McGonagall's gift was a precise, uncompromising treatise on Transfiguration efficiency. Every line read as if she'd personally slapped my wrist for sloppy spellwork.

Flitwick sent a dueling manual. Sprout gave me a small potted plant that changed its scent every few hours; always pleasant, always surprising.

From Kettleburn, I received something surprisingly thoughtful, and deeply practical. It was a thick, battered notebook stuffed with his own handwritten notes detailing all the things that might make different magical creatures try to kill, maul, bite, gore, or dismember you. Every page was filled with frantic scribbles, warnings, revisions, and the occasional scorch mark. It was, without question, the most valuable survival guide I now owned. Judging by the ink blots and the dried blood stains, he hadn't held anything back. Touching, in a deranged sort of way.

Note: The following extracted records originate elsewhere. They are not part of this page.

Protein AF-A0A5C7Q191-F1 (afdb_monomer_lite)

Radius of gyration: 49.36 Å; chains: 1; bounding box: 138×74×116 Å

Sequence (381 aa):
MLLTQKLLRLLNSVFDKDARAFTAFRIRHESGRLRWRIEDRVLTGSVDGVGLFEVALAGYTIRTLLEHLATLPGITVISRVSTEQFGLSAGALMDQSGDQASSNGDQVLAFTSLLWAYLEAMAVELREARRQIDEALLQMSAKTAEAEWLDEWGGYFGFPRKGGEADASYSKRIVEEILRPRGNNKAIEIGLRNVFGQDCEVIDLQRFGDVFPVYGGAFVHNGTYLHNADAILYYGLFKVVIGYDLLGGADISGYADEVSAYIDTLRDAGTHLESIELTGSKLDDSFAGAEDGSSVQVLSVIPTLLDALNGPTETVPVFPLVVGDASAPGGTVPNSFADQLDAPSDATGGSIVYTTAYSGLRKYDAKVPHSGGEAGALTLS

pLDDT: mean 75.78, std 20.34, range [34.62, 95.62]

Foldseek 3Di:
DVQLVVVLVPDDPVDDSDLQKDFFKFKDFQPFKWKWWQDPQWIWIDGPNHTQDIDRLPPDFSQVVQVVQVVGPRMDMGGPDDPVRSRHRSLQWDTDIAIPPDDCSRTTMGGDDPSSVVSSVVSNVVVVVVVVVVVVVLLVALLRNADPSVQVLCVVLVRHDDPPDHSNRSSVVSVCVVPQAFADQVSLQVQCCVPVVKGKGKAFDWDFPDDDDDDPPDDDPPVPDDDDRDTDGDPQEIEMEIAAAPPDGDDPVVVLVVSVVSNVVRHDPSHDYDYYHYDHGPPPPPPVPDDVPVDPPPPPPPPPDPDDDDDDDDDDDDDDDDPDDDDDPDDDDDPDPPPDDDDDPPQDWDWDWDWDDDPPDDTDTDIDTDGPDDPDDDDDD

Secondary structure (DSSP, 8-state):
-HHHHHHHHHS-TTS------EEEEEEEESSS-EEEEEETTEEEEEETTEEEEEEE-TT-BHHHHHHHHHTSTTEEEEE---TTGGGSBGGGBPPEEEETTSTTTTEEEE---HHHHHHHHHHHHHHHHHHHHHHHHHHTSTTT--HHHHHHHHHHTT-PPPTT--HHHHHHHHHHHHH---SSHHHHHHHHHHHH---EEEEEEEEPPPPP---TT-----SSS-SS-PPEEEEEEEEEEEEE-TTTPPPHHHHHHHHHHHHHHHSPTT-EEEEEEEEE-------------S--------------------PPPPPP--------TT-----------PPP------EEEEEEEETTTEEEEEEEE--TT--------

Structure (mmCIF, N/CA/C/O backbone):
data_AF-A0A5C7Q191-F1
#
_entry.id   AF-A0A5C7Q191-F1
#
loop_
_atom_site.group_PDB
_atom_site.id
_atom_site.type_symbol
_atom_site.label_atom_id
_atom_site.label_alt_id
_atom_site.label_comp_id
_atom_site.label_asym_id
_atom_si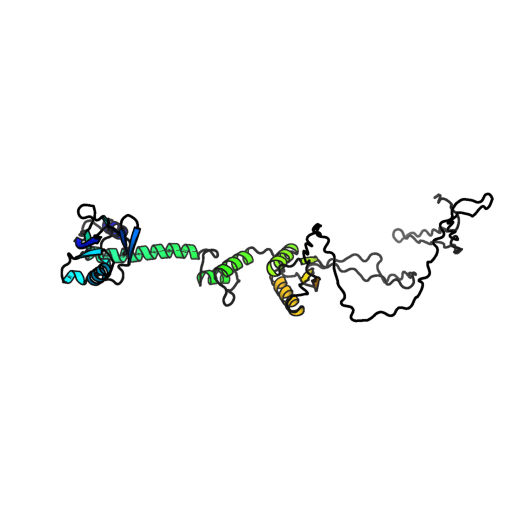te.label_entity_id
_atom_site.label_seq_id
_atom_site.pdbx_PDB_ins_code
_atom_site.Cartn_x
_atom_site.Cartn_y
_atom_site.Cartn_z
_atom_site.occupancy
_atom_site.B_iso_or_equiv
_atom_site.auth_seq_id
_atom_site.auth_comp_id
_atom_site.auth_asym_id
_atom_site.auth_atom_id
_atom_site.pdbx_PDB_model_num
ATOM 1 N N . MET A 1 1 ? -17.061 3.199 21.358 1.00 63.56 1 MET A N 1
ATOM 2 C CA . MET A 1 1 ? -18.312 3.870 21.763 1.00 63.56 1 MET A CA 1
ATOM 3 C C . MET A 1 1 ? -18.288 5.399 21.747 1.00 63.56 1 MET A C 1
ATOM 5 O O . MET A 1 1 ? -19.372 5.969 21.832 1.00 63.56 1 MET A O 1
ATOM 9 N N . LEU A 1 2 ? -17.159 6.112 21.573 1.00 75.12 2 LEU A N 1
ATOM 10 C CA . LEU A 1 2 ? -17.215 7.579 21.367 1.00 75.12 2 LEU A CA 1
ATOM 11 C C . LEU A 1 2 ? -18.153 7.972 20.209 1.00 75.12 2 LEU A C 1
ATOM 13 O O . LEU A 1 2 ? -18.893 8.951 20.303 1.00 75.12 2 LEU A O 1
ATOM 17 N N . LEU A 1 3 ? -18.168 7.184 19.129 1.00 82.44 3 LEU A N 1
ATOM 18 C CA . LEU A 1 3 ? -19.088 7.390 18.011 1.00 82.44 3 LEU A CA 1
ATOM 19 C C . LEU A 1 3 ? -20.546 7.077 18.387 1.00 82.44 3 LEU A C 1
ATOM 21 O O . LEU A 1 3 ? -21.432 7.854 18.061 1.00 82.44 3 LEU A O 1
ATOM 25 N N . THR A 1 4 ? -20.799 6.010 19.135 1.00 85.25 4 THR A N 1
ATOM 26 C CA . THR A 1 4 ? -22.139 5.614 19.609 1.00 85.25 4 THR A CA 1
ATOM 27 C C . THR A 1 4 ? -22.764 6.685 20.494 1.00 85.25 4 THR A C 1
ATOM 29 O O . THR A 1 4 ? -23.917 7.061 20.299 1.00 85.25 4 THR A O 1
ATOM 32 N N . GLN A 1 5 ? -21.980 7.276 21.397 1.00 86.56 5 GLN A N 1
ATOM 33 C CA . GLN A 1 5 ? -22.411 8.421 22.201 1.00 86.56 5 GLN A CA 1
ATOM 34 C C . GLN A 1 5 ? -22.705 9.657 21.338 1.00 86.56 5 GLN A C 1
ATOM 36 O O . GLN A 1 5 ? -23.686 10.363 21.583 1.00 86.56 5 GLN A O 1
ATOM 41 N N . LYS A 1 6 ? -21.903 9.910 20.293 1.00 88.62 6 LYS A N 1
ATOM 42 C CA . LYS A 1 6 ? -22.193 10.972 19.315 1.00 88.62 6 LYS A CA 1
ATOM 43 C C . LYS A 1 6 ? -23.507 10.707 18.573 1.00 88.62 6 LYS A C 1
ATOM 45 O O . LYS A 1 6 ? -24.322 11.620 18.481 1.00 88.62 6 LYS A O 1
ATOM 50 N N . LEU A 1 7 ? -23.750 9.479 18.112 1.00 89.75 7 LEU A N 1
ATOM 51 C CA . LEU A 1 7 ? -24.998 9.092 17.443 1.00 89.75 7 LEU A CA 1
ATOM 52 C C . LEU A 1 7 ? -26.212 9.252 18.373 1.00 89.75 7 LEU A C 1
ATOM 54 O O . LEU A 1 7 ? -27.210 9.856 17.987 1.00 89.75 7 LEU A O 1
ATOM 58 N N . LEU A 1 8 ? -26.105 8.815 19.631 1.00 91.12 8 LEU A N 1
ATOM 59 C CA . LEU A 1 8 ? -27.140 9.009 20.657 1.00 91.12 8 LEU A CA 1
ATOM 60 C C . LEU A 1 8 ? -27.452 10.489 20.903 1.00 91.12 8 LEU A C 1
ATOM 62 O O . LEU A 1 8 ? -28.609 10.874 21.105 1.00 91.12 8 LEU A O 1
ATOM 66 N N . ARG A 1 9 ? -26.430 11.350 20.880 1.00 90.88 9 ARG A N 1
ATOM 67 C CA . ARG A 1 9 ? -26.616 12.795 21.043 1.00 90.88 9 ARG A CA 1
ATOM 68 C C . ARG A 1 9 ? -27.429 13.404 19.898 1.00 90.88 9 ARG A C 1
ATOM 70 O O . ARG A 1 9 ? -28.190 14.329 20.164 1.00 90.88 9 ARG A O 1
ATOM 77 N N . LEU A 1 10 ? -27.303 12.874 18.680 1.00 92.19 10 LEU A N 1
ATOM 78 C CA . LEU A 1 10 ? -28.034 13.339 17.494 1.00 92.19 10 LEU A CA 1
ATOM 79 C C . LEU A 1 10 ? -29.507 12.906 17.469 1.00 92.19 10 LEU A C 1
ATOM 81 O O . LEU A 1 10 ? -30.303 13.502 16.748 1.00 92.19 10 LEU A O 1
ATOM 85 N N . LEU A 1 11 ? -29.894 11.901 18.259 1.00 91.06 11 LEU A N 1
ATOM 86 C CA . LEU A 1 11 ? -31.294 11.493 18.366 1.00 91.06 11 LEU A CA 1
ATOM 87 C C . LEU A 1 11 ? -32.147 12.545 19.086 1.00 91.06 11 LEU A C 1
ATOM 89 O O . LEU A 1 11 ? -31.687 13.237 19.998 1.00 91.06 11 LEU A O 1
ATOM 93 N N . ASN A 1 12 ? -33.428 12.609 18.720 1.00 92.19 12 ASN A N 1
ATOM 94 C CA . ASN A 1 12 ? -34.424 13.439 19.398 1.00 92.19 12 ASN A CA 1
ATOM 95 C C . ASN A 1 12 ? -34.519 13.071 20.901 1.00 92.19 12 ASN A C 1
ATOM 97 O O . ASN A 1 12 ? -34.247 11.935 21.292 1.00 92.19 12 ASN A O 1
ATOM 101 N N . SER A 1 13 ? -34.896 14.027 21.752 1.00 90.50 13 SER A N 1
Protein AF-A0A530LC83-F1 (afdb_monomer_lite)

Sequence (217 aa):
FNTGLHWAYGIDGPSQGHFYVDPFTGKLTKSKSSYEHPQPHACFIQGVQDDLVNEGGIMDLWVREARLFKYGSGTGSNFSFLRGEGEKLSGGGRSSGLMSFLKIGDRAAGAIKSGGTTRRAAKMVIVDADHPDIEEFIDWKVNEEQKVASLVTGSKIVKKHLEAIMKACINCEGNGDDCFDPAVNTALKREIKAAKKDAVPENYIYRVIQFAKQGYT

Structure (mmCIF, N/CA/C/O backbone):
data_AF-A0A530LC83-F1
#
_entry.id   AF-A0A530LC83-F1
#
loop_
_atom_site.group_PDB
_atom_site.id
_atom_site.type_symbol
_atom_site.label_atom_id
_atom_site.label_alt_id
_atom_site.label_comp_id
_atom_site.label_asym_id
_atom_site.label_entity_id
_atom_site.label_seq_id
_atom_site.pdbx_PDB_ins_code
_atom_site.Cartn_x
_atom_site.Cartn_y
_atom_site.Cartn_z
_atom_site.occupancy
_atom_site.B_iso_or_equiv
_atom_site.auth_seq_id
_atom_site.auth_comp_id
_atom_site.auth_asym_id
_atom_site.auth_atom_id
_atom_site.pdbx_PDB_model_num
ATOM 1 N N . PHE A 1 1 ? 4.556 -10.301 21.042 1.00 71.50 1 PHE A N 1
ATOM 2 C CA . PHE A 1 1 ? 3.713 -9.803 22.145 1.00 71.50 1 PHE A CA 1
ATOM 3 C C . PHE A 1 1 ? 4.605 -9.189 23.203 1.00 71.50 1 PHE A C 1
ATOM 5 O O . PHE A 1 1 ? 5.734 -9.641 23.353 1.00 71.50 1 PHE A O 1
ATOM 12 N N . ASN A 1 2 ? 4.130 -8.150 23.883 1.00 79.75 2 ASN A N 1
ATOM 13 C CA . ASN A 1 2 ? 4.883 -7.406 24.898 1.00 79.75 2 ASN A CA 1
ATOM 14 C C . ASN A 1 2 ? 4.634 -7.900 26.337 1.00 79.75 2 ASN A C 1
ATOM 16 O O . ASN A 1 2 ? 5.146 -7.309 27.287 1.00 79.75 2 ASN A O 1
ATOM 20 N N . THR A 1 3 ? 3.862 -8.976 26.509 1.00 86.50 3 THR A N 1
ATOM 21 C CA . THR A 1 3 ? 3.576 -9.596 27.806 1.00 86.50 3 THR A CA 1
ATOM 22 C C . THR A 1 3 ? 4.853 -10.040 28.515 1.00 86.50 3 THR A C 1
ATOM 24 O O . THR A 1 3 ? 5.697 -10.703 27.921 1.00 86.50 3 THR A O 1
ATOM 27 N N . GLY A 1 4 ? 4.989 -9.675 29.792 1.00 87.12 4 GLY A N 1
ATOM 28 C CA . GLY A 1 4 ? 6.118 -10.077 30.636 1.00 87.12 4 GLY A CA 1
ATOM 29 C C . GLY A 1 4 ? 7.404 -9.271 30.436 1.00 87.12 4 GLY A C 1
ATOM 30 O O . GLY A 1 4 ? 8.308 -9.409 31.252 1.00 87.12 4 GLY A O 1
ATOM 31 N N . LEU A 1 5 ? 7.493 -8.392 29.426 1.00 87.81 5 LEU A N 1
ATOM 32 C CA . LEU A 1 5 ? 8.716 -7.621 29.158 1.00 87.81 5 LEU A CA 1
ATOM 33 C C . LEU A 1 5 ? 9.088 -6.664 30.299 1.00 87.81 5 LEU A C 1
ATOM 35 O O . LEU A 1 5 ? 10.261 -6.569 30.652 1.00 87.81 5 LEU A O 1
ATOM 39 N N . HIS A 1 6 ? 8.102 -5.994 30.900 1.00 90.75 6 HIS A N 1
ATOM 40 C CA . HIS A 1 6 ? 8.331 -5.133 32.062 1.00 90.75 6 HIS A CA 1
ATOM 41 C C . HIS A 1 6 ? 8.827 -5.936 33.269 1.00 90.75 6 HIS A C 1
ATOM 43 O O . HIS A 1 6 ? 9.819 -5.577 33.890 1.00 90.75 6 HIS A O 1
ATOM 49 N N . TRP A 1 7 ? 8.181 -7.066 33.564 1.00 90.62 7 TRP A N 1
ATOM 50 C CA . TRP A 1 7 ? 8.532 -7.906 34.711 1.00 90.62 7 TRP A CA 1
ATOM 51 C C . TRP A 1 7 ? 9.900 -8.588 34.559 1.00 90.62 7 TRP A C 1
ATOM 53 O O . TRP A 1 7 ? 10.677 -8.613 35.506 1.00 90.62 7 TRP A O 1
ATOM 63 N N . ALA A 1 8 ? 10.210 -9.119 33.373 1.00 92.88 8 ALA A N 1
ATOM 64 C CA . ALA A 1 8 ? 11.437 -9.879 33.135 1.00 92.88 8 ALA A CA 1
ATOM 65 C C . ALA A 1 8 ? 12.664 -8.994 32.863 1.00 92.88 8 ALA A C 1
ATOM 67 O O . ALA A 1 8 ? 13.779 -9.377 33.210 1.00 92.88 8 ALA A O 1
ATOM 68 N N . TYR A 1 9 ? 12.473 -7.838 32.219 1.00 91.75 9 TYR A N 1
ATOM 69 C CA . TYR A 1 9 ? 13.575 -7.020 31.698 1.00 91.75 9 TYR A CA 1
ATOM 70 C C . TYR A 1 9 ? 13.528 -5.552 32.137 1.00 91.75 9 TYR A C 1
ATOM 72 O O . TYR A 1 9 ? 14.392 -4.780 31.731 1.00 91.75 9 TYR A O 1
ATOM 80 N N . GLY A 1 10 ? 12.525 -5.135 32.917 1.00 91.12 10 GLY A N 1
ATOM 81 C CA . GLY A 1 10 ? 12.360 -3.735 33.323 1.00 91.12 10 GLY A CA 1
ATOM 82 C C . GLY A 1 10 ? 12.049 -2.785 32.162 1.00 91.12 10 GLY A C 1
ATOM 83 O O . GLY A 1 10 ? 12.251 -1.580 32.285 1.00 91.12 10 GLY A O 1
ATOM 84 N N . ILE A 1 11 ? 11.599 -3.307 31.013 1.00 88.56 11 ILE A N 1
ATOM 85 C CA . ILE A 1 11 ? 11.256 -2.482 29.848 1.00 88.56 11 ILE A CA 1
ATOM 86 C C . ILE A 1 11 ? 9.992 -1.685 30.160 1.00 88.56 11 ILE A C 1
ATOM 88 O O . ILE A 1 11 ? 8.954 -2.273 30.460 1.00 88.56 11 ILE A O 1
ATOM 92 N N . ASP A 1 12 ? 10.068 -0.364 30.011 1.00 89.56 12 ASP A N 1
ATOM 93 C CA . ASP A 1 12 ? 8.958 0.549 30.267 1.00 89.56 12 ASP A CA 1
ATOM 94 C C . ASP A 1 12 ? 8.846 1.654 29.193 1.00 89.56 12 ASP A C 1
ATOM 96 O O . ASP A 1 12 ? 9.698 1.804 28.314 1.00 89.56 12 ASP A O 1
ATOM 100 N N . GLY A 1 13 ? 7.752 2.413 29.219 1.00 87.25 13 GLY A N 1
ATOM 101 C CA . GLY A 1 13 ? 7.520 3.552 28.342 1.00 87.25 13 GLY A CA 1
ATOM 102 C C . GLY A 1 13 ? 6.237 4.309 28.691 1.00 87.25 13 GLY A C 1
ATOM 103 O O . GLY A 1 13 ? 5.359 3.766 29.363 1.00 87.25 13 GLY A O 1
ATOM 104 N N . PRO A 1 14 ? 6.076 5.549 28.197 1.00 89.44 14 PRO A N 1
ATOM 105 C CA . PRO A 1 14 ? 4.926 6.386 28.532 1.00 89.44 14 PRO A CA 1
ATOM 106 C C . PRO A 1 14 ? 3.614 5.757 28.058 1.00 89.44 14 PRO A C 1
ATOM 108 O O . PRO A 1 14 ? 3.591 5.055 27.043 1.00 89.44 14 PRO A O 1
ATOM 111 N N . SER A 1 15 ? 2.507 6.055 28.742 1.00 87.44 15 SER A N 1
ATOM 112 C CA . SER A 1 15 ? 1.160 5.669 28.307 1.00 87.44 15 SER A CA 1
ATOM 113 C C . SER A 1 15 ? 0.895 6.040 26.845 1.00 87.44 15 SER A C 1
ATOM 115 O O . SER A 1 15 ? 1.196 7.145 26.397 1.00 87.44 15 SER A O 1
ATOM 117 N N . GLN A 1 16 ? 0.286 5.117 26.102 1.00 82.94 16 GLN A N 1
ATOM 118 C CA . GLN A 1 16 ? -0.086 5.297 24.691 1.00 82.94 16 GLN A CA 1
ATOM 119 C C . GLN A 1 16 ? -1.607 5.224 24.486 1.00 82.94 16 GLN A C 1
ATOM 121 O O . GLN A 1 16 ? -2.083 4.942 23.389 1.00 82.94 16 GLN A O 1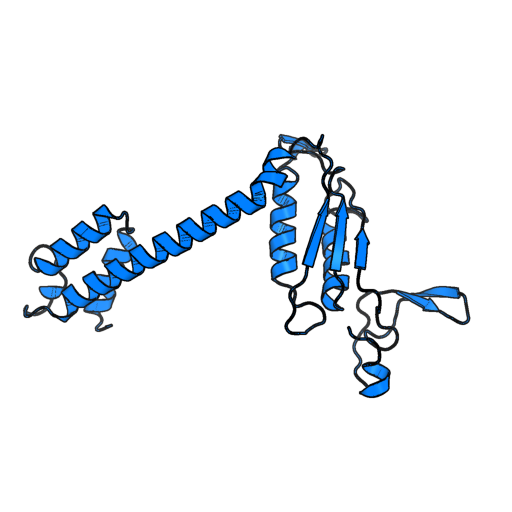
ATOM 126 N N . GLY A 1 17 ? -2.376 5.456 25.557 1.00 81.75 17 GLY A N 1
ATOM 127 C CA . GLY A 1 17 ? -3.837 5.518 25.487 1.00 81.75 17 GLY A CA 1
ATOM 128 C C . GLY A 1 17 ? -4.548 4.164 25.471 1.00 81.75 17 GLY A C 1
ATOM 129 O O . GLY A 1 17 ? -5.650 4.086 24.942 1.00 81.75 17 GLY A O 1
ATOM 130 N N . HIS A 1 18 ? -3.941 3.115 26.032 1.00 83.12 18 HIS A N 1
ATOM 131 C CA . HIS A 1 18 ? -4.631 1.852 26.307 1.00 83.12 18 HIS A CA 1
ATOM 132 C C . HIS A 1 18 ? -5.141 1.813 27.753 1.00 83.12 18 HIS A C 1
ATOM 134 O O . HIS A 1 18 ? -4.667 2.542 28.633 1.00 83.12 18 HIS A O 1
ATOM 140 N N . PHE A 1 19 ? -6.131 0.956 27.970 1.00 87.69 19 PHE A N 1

Hagrid's gift nearly gave me heart failure. A blanket made entirely of unicorn tail hair; pure white, impossibly soft, and magically warm. The kind of thing that should have been locked in a Gringotts high-security vault, not folded neatly in brown paper with a ribbon tied crookedly on top. For someone who constantly insists he's broke, Hagrid has an uncanny knack for gifting things worth more than my entire wardrobe.

Bathsheda Babbling, of all people, sent me a hundred-year-old bottle of aged Ogden's Firewhisky. A hundred years old. That's the sort of thing you drink only on the eve of a world-ending prophecy or after defeating an ancient eldritch horror. She even included a thank-you note for the rune-carving kit I'd sent her. The handwriting was neat but tense, as if she wasn't sure whether showing gratitude to me might curse her reputation. Still, Firewhisky is Firewhisky. I consider it a victory.

And Snape… well.

I hadn't expected anything from him. Not after the little photograph I'd gifted him. But there, wedged between a pink box of Honeydukes chocolates and a knitted scarf, sat a thin package wrapped in morose charcoal-gray paper.

Inside was a bottle of slow-acting poison.

The note that came with it was wonderfully poetic in that uniquely bitter way he seems to have patented. According to him, ingesting the contents would provide "forty-eight uninterrupted hours of exquisite, indescribable agony," during which one's body would slowly liquefy from the inside out. Organs dissolving. Bones softening. The brain being the last to go, so one could appreciate every horrific detail until the final gracious second.

He concluded with the suggestion that I "do the world a favor" and eliminate my "cursed existence."

Charming, really.

But the bottle had passed through the intent wards without complaint. Meaning he didn't actually mean to hurt me. Empty threats, wrapped in black humor. Snape's version of affection. He'd never admit he cares in any conventional way, but underneath all the scowling and melodramatic gloom, he's the magical equivalent of a tsundere with a cauldron.